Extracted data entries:
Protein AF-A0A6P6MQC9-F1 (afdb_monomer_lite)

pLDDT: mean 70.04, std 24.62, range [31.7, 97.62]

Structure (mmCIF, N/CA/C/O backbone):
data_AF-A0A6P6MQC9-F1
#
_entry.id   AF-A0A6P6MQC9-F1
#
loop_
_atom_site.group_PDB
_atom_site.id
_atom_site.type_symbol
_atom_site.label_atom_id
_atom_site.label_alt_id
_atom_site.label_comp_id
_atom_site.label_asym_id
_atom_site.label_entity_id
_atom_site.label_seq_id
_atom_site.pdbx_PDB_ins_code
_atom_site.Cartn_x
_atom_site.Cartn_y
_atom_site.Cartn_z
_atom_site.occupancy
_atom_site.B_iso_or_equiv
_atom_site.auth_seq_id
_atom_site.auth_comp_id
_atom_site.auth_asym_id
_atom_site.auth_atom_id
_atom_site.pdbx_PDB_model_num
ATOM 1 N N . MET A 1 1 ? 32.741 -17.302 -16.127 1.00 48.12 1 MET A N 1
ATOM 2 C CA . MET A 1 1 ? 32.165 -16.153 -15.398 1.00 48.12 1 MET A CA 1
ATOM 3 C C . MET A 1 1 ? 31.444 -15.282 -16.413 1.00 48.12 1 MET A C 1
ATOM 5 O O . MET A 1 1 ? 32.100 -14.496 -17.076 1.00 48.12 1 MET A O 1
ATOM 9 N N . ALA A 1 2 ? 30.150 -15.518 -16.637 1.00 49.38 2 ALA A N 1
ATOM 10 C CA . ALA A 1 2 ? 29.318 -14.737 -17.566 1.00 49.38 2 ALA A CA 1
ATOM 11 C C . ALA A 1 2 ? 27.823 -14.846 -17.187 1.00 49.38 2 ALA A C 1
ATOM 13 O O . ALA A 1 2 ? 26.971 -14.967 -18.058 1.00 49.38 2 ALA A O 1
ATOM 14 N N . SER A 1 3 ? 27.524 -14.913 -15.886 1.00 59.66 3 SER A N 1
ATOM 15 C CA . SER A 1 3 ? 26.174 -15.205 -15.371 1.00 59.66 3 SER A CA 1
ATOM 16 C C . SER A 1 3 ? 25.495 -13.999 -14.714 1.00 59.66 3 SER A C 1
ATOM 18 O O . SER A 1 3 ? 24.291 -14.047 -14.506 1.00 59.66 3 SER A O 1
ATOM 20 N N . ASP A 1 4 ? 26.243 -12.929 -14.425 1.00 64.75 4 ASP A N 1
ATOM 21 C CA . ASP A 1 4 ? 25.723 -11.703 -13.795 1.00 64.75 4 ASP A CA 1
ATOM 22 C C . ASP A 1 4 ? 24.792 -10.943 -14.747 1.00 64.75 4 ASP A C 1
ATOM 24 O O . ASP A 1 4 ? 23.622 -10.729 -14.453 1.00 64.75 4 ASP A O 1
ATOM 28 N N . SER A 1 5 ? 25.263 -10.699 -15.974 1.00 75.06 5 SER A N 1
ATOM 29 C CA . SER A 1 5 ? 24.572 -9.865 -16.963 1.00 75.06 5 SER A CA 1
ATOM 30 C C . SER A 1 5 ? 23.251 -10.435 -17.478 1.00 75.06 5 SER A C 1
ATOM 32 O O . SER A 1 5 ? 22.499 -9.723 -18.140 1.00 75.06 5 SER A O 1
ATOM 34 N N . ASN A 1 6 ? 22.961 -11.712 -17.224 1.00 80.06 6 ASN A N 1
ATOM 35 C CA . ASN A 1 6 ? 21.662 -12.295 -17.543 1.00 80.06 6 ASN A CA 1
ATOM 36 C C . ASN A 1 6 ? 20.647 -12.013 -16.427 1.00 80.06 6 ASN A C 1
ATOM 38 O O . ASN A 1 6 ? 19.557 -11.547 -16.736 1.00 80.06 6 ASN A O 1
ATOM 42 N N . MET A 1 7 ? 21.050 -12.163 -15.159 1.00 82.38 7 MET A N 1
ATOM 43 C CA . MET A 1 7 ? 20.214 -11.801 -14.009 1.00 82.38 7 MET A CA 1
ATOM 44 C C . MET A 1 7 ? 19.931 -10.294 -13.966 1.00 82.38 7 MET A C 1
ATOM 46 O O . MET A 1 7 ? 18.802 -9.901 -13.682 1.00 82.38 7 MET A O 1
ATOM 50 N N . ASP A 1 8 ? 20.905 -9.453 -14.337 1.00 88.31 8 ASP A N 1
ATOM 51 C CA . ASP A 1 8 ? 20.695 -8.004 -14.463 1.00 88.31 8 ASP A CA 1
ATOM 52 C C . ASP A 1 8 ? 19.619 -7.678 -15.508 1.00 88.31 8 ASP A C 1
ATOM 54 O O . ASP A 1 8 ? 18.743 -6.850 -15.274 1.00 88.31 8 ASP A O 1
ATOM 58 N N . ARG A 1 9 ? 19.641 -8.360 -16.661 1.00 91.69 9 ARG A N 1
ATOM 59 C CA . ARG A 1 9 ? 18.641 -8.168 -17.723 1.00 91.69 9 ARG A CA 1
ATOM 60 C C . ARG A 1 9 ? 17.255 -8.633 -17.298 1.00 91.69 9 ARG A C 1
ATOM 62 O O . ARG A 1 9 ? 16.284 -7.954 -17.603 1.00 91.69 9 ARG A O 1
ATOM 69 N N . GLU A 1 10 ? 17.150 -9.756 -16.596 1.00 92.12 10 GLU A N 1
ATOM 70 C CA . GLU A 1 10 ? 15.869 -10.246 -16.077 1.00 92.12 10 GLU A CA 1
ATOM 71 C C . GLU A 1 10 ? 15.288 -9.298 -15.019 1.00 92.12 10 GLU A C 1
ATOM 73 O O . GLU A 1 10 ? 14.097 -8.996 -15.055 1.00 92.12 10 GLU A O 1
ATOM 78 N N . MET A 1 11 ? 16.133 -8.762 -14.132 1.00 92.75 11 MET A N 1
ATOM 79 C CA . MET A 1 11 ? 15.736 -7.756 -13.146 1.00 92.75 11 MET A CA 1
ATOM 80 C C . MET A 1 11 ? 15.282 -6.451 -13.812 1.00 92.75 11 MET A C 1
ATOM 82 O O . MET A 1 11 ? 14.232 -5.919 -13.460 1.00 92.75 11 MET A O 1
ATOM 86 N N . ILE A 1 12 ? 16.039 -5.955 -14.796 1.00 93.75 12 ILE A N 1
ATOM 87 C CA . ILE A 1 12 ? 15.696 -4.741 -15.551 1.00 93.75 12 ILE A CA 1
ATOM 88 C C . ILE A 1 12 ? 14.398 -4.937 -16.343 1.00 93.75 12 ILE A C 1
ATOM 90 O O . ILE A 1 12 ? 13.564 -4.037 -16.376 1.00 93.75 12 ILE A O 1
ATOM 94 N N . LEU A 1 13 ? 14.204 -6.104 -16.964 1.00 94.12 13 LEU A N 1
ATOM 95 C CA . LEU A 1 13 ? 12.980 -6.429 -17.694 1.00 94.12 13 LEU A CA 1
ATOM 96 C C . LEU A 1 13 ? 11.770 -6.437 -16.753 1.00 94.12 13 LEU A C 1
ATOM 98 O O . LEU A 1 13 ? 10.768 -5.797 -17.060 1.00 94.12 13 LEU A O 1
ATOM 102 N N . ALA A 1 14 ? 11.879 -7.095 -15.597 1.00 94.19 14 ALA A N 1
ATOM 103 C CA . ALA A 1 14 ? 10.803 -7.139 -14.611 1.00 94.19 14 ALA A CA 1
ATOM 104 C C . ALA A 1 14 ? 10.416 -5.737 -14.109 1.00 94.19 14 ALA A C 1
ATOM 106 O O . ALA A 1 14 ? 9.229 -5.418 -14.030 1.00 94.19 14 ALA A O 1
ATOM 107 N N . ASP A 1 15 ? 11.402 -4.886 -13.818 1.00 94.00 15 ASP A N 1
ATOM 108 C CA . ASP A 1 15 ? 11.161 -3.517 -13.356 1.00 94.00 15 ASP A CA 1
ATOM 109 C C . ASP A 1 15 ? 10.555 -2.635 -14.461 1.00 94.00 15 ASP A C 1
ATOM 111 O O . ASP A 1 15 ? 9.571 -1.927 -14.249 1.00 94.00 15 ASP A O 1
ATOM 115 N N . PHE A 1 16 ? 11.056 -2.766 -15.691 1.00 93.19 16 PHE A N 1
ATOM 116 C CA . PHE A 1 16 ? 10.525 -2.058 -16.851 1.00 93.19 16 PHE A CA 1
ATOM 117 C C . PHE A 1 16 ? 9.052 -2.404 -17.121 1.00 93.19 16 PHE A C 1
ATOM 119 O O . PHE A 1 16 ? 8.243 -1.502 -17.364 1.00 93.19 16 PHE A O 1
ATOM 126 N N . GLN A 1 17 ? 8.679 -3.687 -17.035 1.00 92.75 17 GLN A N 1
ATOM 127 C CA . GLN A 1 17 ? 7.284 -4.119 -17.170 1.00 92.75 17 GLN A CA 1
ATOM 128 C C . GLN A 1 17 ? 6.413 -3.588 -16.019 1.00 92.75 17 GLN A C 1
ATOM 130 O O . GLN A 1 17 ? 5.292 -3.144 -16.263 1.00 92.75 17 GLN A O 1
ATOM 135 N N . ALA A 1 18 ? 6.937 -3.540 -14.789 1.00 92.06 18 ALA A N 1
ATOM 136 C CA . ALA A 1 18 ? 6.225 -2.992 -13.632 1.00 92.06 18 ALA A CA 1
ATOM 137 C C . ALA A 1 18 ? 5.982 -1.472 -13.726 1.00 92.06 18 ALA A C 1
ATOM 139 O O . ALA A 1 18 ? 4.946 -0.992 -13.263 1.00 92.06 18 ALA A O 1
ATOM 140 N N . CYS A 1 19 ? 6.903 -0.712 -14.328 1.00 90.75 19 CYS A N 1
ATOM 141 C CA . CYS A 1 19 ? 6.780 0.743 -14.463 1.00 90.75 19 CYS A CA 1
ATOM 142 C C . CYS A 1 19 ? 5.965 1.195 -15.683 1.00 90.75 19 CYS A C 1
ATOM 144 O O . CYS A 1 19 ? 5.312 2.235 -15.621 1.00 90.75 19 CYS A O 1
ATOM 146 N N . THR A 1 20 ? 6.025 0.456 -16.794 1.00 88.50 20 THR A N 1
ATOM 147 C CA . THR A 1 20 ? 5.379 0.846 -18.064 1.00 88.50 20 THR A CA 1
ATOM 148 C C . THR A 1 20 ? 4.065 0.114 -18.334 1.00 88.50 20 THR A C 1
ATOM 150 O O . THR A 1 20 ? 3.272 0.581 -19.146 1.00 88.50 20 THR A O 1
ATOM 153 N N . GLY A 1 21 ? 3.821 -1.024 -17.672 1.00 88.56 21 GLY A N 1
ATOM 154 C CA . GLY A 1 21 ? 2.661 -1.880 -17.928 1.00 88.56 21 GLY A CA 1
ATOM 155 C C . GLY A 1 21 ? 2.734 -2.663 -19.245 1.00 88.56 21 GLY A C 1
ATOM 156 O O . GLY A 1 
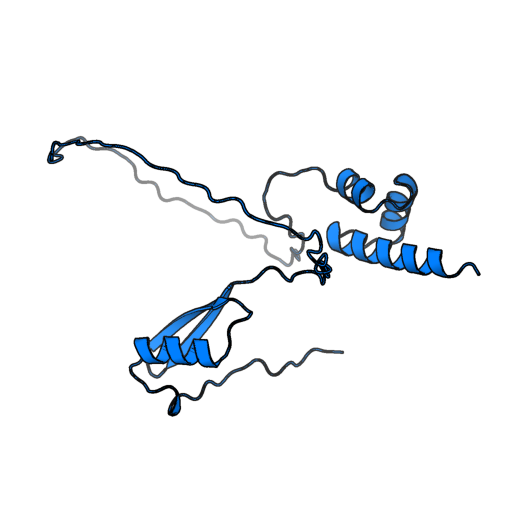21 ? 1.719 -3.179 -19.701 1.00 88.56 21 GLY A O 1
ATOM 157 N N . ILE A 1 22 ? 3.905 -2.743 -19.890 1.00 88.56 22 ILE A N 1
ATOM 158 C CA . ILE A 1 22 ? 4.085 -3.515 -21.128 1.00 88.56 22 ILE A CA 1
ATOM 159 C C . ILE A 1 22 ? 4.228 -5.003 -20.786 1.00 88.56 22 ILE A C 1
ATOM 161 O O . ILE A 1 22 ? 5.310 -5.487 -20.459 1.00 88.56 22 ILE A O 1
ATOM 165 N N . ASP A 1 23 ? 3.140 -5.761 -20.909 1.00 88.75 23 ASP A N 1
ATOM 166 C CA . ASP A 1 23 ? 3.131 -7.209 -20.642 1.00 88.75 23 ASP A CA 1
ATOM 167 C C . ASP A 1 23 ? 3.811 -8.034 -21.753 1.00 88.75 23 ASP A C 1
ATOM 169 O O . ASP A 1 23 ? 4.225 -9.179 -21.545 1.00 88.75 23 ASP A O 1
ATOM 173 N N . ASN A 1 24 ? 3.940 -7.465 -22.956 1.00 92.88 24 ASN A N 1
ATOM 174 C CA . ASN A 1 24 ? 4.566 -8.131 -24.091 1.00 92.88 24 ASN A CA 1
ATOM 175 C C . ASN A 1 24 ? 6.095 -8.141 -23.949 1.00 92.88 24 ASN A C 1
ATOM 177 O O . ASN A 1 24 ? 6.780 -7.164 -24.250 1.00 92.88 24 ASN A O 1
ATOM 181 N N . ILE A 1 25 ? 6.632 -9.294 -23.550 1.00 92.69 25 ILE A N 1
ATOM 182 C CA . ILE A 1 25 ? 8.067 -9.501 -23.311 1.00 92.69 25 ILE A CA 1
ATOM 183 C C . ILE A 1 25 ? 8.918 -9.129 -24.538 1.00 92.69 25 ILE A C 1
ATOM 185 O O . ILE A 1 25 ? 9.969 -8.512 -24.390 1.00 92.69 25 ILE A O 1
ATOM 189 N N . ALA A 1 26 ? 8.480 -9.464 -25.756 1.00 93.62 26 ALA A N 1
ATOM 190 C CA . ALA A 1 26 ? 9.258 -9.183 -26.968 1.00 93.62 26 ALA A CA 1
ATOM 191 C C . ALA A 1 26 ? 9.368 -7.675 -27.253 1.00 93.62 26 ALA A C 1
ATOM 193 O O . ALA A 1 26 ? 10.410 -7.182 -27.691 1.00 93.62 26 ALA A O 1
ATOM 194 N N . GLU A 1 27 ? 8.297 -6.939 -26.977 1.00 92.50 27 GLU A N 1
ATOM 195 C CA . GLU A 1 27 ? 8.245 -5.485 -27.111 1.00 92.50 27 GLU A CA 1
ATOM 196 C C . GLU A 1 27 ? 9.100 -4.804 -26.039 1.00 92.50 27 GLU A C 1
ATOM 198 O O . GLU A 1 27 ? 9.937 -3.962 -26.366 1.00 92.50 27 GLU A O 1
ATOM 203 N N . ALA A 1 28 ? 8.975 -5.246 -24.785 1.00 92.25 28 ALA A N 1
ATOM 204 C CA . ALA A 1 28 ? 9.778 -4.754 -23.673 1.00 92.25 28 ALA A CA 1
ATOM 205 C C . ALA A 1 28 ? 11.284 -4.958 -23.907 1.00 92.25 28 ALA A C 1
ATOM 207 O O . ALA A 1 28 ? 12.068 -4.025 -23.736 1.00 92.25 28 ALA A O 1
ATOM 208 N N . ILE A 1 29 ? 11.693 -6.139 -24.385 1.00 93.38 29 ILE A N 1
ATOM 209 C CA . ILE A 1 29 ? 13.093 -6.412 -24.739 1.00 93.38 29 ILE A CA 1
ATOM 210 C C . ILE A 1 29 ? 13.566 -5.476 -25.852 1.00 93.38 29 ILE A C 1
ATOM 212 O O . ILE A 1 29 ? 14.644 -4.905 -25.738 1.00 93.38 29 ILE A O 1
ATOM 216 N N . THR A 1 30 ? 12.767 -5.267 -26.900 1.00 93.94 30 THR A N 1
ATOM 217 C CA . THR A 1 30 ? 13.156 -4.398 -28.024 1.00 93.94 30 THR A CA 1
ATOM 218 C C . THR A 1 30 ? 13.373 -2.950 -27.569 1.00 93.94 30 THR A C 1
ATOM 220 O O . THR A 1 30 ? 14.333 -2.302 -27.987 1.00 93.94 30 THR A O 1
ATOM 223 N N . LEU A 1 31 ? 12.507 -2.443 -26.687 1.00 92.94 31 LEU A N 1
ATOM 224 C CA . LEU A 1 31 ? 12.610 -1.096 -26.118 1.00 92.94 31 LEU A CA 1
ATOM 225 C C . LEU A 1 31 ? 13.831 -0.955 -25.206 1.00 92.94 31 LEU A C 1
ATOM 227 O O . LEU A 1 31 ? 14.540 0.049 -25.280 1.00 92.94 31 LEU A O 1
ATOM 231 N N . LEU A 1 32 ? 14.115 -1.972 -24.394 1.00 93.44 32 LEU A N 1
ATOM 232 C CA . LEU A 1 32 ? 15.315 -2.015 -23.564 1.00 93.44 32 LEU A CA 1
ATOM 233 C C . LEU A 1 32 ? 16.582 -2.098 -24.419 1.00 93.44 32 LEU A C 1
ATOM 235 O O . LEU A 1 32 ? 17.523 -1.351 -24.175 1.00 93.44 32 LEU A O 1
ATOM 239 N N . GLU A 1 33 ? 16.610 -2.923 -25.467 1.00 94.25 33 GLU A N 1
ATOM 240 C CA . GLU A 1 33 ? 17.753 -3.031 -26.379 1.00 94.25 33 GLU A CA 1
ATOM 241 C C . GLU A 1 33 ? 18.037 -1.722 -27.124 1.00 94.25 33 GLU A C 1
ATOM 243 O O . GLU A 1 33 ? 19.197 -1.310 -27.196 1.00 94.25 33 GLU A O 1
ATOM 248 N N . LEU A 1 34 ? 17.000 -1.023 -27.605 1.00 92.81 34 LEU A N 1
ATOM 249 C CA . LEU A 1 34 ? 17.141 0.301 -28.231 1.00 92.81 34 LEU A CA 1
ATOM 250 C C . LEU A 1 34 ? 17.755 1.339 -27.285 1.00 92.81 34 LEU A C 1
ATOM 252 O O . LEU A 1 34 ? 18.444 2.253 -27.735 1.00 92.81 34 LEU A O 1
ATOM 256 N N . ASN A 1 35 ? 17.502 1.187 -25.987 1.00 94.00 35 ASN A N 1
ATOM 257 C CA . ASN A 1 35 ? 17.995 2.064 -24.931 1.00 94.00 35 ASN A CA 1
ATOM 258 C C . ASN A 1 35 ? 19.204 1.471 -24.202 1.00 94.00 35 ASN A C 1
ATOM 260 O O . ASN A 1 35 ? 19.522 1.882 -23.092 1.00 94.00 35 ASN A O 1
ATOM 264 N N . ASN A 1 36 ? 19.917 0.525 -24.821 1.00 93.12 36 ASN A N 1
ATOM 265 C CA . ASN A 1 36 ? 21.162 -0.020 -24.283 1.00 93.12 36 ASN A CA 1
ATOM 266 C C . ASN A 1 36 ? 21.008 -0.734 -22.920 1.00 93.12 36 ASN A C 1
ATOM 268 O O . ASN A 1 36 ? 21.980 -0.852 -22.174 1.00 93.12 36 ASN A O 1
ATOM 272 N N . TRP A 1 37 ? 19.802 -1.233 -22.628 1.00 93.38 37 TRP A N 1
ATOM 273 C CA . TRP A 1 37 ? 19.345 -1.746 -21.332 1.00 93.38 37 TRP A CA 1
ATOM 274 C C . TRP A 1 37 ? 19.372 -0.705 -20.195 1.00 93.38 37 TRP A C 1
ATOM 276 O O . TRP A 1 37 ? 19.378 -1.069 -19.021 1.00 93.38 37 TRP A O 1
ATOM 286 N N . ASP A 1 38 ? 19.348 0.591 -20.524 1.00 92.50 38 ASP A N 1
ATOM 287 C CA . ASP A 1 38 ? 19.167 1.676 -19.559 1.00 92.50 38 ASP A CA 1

**Exercise prompt:** The entries above hold a line with "ATOM 62 O O" and a later line with "ATOM 88 C C". Write out exactly those lines and all lines between, nothing more.

**Exercise result:**
ATOM 62 O O . ARG A 1 9 ? 16.284 -7.954 -17.603 1.00 91.69 9 ARG A O 1
ATOM 69 N N . GLU A 1 10 ? 17.150 -9.756 -16.596 1.00 92.12 10 GLU A N 1
ATOM 70 C CA . GLU A 1 10 ? 15.869 -10.246 -16.077 1.00 92.12 10 GLU A CA 1
ATOM 71 C C . GLU A 1 10 ? 15.288 -9.298 -15.019 1.00 92.12 10 GLU A C 1
ATOM 73 O O . GLU A 1 10 ? 14.097 -8.996 -15.055 1.00 92.12 10 GLU A O 1
ATOM 78 N N . MET A 1 11 ? 16.133 -8.762 -14.132 1.00 92.75 11 MET A N 1
ATOM 79 C CA . MET A 1 11 ? 15.736 -7.756 -13.146 1.00 92.75 11 MET A CA 1
ATOM 80 C C . MET A 1 11 ? 15.282 -6.451 -13.812 1.00 92.75 11 MET A C 1
ATOM 82 O O . MET A 1 11 ? 14.232 -5.919 -13.460 1.00 92.75 11 MET A O 1
ATOM 86 N N . ILE A 1 12 ? 16.039 -5.955 -14.796 1.00 93.75 12 ILE A N 1
ATOM 87 C CA . ILE A 1 12 ? 15.696 -4.741 -15.551 1.00 93.75 12 ILE A CA 1
ATOM 88 C C . ILE A 1 12 ? 14.398 -4.937 -16.343 1.00 93.75 12 ILE A C 1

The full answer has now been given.